====== Extracted material ======

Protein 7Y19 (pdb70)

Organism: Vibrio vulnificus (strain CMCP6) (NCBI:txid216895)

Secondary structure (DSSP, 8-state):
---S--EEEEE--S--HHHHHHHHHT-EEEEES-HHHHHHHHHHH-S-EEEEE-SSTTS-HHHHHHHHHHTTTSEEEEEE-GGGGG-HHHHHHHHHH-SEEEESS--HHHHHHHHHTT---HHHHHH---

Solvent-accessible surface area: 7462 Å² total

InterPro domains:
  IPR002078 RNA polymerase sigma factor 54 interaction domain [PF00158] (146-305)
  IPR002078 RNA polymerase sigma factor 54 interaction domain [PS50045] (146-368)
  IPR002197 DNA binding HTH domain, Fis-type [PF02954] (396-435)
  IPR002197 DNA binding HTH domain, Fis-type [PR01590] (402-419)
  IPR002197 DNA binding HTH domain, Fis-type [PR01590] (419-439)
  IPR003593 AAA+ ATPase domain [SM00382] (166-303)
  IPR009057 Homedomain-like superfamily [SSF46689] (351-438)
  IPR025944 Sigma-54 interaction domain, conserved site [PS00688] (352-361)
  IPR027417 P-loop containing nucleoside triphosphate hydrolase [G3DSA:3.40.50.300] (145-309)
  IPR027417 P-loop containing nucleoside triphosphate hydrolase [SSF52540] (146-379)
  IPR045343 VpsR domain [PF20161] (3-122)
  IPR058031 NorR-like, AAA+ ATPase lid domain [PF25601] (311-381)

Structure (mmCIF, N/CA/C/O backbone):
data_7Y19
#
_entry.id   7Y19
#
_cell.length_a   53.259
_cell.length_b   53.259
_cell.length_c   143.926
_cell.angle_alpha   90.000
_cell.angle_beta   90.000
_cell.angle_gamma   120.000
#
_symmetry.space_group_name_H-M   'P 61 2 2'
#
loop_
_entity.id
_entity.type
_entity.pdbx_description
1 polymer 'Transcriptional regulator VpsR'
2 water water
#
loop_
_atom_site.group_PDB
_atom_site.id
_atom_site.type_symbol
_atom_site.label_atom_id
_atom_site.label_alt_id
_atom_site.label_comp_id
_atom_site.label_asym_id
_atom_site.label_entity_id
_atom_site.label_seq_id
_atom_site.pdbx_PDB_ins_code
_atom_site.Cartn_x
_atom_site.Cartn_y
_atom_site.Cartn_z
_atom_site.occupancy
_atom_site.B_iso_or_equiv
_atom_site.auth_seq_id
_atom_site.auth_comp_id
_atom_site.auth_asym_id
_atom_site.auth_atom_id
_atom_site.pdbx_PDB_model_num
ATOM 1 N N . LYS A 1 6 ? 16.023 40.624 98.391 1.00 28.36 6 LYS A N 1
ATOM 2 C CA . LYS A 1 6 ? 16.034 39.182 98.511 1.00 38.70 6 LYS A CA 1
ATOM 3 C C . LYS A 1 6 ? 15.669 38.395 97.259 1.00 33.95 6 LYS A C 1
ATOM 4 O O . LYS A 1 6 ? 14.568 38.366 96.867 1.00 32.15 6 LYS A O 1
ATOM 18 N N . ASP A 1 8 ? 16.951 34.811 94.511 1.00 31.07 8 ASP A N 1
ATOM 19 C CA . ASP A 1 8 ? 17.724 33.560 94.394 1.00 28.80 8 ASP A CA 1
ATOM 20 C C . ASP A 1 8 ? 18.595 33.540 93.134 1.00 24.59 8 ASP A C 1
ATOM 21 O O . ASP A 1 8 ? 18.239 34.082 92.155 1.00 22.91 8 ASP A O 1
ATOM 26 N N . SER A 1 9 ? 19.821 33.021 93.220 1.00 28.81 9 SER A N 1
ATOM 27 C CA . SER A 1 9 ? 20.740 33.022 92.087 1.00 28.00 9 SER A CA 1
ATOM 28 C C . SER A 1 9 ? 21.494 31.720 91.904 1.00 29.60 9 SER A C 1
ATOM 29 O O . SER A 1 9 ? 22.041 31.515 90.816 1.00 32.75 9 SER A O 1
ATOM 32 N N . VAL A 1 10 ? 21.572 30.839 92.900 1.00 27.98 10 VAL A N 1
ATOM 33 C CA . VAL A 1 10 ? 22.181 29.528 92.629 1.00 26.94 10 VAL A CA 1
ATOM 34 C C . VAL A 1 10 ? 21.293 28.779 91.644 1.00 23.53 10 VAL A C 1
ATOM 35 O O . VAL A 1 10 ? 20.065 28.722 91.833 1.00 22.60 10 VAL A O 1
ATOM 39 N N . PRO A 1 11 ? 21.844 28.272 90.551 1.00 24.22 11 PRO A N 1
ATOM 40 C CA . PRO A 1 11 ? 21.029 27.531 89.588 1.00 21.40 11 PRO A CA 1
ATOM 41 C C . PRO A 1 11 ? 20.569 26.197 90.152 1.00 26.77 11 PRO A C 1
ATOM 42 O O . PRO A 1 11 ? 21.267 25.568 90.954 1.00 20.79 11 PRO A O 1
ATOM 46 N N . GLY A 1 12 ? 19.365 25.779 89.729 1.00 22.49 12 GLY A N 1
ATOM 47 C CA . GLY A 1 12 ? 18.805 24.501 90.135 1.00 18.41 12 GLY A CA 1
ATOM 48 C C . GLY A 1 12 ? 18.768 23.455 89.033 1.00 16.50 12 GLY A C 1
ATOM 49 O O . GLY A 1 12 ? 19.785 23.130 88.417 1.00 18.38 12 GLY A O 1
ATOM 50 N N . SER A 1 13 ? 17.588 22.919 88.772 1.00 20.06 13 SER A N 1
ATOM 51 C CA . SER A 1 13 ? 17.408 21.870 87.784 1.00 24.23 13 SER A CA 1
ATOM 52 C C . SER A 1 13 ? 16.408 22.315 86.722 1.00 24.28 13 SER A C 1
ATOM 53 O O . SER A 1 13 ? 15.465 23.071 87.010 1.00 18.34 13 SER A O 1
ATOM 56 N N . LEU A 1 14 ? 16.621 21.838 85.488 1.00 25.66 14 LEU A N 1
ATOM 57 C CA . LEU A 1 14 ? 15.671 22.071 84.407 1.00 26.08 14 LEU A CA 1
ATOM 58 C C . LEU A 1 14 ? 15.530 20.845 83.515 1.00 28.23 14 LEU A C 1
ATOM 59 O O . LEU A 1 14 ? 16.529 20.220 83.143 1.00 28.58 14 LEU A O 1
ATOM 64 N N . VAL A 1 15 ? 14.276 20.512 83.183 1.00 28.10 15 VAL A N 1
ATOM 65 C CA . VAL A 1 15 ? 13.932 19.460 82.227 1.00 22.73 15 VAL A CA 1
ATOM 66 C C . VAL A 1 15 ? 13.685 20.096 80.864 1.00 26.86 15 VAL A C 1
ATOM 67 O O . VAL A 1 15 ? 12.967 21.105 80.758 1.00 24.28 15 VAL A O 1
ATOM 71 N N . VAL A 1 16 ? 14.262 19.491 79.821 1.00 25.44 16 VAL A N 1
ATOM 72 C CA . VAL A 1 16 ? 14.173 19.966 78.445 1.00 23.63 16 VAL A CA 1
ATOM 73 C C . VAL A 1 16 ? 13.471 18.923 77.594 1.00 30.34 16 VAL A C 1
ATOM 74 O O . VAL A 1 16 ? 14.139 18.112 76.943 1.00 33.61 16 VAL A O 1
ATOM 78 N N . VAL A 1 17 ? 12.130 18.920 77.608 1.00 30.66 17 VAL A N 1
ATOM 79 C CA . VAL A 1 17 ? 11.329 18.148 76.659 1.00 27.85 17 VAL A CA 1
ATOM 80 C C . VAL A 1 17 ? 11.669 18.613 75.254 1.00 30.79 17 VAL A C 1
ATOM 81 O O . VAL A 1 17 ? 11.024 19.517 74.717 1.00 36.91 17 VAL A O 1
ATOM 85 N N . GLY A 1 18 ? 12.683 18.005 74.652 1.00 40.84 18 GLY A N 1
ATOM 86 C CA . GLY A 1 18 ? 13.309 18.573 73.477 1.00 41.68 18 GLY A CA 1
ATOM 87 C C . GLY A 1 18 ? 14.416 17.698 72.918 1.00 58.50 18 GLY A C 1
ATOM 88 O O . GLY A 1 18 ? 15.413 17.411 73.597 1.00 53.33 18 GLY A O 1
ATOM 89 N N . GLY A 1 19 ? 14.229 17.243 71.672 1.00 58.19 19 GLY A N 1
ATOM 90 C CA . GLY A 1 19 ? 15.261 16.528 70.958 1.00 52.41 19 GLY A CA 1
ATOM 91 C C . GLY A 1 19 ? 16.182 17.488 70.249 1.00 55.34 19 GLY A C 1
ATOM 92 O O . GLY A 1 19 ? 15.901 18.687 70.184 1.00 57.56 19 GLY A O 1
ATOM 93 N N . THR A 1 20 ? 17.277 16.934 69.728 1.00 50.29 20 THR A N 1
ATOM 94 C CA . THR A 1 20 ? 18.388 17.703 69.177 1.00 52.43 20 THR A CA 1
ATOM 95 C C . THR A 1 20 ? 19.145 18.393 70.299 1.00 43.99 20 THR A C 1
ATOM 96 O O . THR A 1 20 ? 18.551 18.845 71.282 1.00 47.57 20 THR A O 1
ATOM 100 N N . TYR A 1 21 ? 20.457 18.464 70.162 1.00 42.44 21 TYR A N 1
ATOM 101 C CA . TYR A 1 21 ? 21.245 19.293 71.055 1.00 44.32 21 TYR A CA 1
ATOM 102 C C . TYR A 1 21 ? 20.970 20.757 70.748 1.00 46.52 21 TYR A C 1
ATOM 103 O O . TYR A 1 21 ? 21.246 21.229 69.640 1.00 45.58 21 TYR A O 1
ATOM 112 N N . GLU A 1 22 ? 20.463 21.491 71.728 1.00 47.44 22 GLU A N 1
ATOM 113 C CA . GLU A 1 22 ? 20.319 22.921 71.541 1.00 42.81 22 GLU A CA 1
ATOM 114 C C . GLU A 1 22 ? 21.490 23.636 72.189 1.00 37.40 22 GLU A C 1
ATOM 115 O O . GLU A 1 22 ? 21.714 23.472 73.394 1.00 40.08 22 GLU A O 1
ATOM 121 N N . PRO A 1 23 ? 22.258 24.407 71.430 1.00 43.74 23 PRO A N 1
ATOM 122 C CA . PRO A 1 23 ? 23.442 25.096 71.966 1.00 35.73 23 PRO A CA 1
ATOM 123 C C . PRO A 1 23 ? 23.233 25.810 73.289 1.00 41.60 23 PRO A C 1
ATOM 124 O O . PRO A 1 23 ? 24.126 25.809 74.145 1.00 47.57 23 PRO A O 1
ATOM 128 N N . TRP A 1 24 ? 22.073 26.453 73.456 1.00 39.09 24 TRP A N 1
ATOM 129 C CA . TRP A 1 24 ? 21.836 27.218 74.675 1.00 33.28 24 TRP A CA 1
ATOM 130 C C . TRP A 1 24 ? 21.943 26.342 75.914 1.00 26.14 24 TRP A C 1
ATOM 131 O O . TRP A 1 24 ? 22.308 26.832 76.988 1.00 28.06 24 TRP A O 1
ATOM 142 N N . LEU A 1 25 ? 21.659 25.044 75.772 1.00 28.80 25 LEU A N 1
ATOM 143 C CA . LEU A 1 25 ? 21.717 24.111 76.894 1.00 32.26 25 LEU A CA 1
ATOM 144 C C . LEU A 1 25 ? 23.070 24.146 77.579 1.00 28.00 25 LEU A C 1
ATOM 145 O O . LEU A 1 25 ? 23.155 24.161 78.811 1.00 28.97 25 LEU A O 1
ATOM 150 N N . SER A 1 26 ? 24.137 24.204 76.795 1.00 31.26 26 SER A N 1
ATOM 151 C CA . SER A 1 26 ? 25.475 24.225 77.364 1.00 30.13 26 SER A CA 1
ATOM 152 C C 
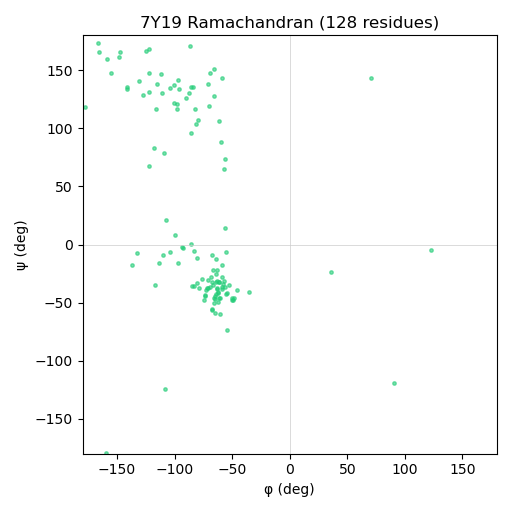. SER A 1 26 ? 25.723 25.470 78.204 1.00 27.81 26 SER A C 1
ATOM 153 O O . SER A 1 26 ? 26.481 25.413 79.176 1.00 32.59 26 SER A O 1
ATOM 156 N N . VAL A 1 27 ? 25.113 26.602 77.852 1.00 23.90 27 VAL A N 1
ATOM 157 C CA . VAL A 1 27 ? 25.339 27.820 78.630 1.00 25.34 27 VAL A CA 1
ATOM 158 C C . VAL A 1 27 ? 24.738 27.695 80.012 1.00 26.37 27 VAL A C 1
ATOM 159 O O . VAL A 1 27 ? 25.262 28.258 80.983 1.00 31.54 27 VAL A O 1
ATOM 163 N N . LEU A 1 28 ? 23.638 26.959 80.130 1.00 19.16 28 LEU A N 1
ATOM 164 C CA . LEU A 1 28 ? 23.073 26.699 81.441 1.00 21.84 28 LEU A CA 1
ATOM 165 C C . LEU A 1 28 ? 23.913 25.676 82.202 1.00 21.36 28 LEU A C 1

======
====== Extracted material ======

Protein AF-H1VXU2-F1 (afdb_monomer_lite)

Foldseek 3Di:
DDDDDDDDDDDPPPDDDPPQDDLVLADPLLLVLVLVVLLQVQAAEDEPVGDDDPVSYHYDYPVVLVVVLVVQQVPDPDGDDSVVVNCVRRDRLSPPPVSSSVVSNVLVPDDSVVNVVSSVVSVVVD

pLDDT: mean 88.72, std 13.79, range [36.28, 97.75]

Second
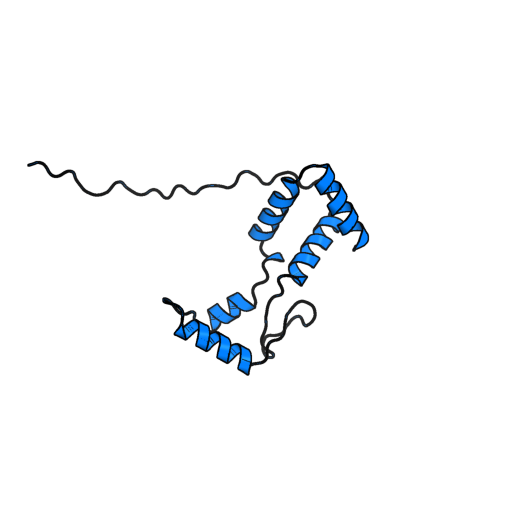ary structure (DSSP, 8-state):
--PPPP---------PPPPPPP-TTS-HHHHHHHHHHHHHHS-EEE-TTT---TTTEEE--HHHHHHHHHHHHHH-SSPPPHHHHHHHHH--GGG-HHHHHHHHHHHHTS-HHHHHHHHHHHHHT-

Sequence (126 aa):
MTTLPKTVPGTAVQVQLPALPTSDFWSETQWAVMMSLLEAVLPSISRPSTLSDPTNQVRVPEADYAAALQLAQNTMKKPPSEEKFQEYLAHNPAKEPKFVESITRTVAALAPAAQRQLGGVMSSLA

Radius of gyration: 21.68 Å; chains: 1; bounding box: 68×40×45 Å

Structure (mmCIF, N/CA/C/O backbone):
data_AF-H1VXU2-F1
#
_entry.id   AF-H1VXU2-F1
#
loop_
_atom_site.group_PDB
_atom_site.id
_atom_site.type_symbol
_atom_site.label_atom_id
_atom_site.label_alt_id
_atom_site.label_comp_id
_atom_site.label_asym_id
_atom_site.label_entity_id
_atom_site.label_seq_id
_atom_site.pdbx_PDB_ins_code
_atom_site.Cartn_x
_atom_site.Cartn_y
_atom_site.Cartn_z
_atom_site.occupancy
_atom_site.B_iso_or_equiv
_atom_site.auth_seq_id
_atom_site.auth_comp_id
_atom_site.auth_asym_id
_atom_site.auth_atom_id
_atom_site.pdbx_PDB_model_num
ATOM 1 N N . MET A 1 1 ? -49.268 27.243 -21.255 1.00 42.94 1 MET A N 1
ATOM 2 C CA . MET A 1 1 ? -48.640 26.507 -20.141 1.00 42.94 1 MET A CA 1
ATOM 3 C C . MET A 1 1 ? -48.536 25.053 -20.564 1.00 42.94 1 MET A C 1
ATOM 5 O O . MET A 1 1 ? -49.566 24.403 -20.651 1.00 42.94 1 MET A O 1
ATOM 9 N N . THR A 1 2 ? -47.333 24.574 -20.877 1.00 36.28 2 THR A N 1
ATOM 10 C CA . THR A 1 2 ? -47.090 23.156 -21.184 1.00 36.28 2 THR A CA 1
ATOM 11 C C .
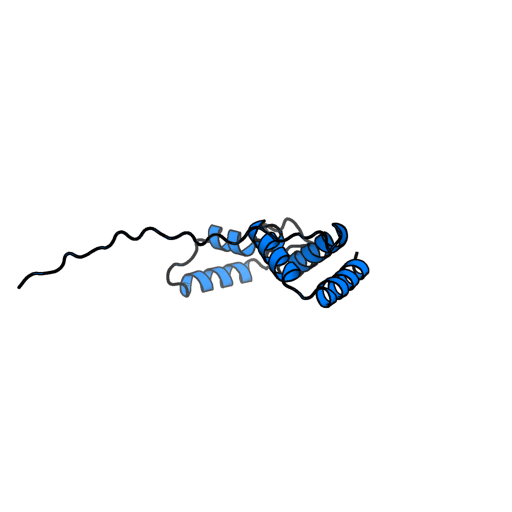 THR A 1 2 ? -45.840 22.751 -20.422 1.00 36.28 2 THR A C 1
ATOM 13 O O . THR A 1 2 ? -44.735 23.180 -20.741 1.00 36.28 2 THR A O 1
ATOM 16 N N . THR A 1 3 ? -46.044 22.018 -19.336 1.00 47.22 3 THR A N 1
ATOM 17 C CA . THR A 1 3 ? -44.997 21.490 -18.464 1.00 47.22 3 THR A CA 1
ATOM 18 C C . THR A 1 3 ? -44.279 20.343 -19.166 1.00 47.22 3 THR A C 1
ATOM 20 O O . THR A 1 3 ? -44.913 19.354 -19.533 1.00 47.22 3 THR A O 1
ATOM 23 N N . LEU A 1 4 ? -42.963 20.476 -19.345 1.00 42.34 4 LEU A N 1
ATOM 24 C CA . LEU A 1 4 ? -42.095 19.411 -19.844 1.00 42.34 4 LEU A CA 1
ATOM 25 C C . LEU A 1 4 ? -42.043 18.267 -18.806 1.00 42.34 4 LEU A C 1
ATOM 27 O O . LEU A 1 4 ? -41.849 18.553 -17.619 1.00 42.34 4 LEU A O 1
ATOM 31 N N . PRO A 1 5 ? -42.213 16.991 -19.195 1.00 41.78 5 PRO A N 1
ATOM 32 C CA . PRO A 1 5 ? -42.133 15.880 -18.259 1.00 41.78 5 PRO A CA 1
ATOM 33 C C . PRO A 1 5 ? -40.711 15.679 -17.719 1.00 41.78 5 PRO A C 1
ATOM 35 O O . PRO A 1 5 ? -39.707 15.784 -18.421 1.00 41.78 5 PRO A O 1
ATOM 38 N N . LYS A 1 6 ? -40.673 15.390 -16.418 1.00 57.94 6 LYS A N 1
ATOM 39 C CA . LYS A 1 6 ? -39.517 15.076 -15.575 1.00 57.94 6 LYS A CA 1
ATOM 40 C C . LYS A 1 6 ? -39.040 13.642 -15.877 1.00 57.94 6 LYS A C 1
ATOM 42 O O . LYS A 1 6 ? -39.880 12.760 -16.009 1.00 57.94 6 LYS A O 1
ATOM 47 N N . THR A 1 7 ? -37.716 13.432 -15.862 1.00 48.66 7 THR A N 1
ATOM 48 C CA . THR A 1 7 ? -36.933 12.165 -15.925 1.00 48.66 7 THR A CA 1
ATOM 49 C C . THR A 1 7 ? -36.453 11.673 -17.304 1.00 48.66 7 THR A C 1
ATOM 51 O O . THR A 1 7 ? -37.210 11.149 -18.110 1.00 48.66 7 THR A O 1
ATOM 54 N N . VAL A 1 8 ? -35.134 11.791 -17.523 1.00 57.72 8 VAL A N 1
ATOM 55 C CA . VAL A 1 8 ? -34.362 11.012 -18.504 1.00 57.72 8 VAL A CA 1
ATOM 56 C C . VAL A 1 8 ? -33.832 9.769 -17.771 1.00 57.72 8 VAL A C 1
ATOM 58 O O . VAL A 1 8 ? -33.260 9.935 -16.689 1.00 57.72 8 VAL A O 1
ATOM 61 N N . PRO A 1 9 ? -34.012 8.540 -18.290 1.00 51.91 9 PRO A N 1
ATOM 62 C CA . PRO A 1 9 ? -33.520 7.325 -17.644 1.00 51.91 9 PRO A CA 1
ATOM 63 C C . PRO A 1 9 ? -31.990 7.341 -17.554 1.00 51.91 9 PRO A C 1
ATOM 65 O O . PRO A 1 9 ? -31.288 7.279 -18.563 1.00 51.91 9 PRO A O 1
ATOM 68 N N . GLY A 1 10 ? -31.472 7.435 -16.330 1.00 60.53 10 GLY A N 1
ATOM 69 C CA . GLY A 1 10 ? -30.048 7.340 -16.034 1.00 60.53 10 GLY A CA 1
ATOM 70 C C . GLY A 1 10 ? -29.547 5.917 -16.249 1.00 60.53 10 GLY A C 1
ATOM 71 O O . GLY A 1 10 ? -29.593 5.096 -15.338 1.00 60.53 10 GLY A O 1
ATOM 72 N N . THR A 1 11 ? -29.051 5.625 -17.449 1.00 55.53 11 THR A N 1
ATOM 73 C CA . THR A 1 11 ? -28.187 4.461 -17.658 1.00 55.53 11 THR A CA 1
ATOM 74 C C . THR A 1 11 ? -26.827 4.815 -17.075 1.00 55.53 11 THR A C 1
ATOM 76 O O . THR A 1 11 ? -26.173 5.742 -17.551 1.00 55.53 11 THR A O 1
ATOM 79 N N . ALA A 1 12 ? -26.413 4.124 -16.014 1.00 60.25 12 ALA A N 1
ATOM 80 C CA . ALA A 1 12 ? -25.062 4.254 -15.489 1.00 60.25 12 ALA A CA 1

======

**Assigned task:**
Search the records for the word "like". Copy each line where it appears.

**Completed task:**
  IPR009057 Homedomain-like superfamily [SSF46689] (351-438)
  IPR058031 NorR-like, AAA+ ATPase lid domain [PF25601] (311-381)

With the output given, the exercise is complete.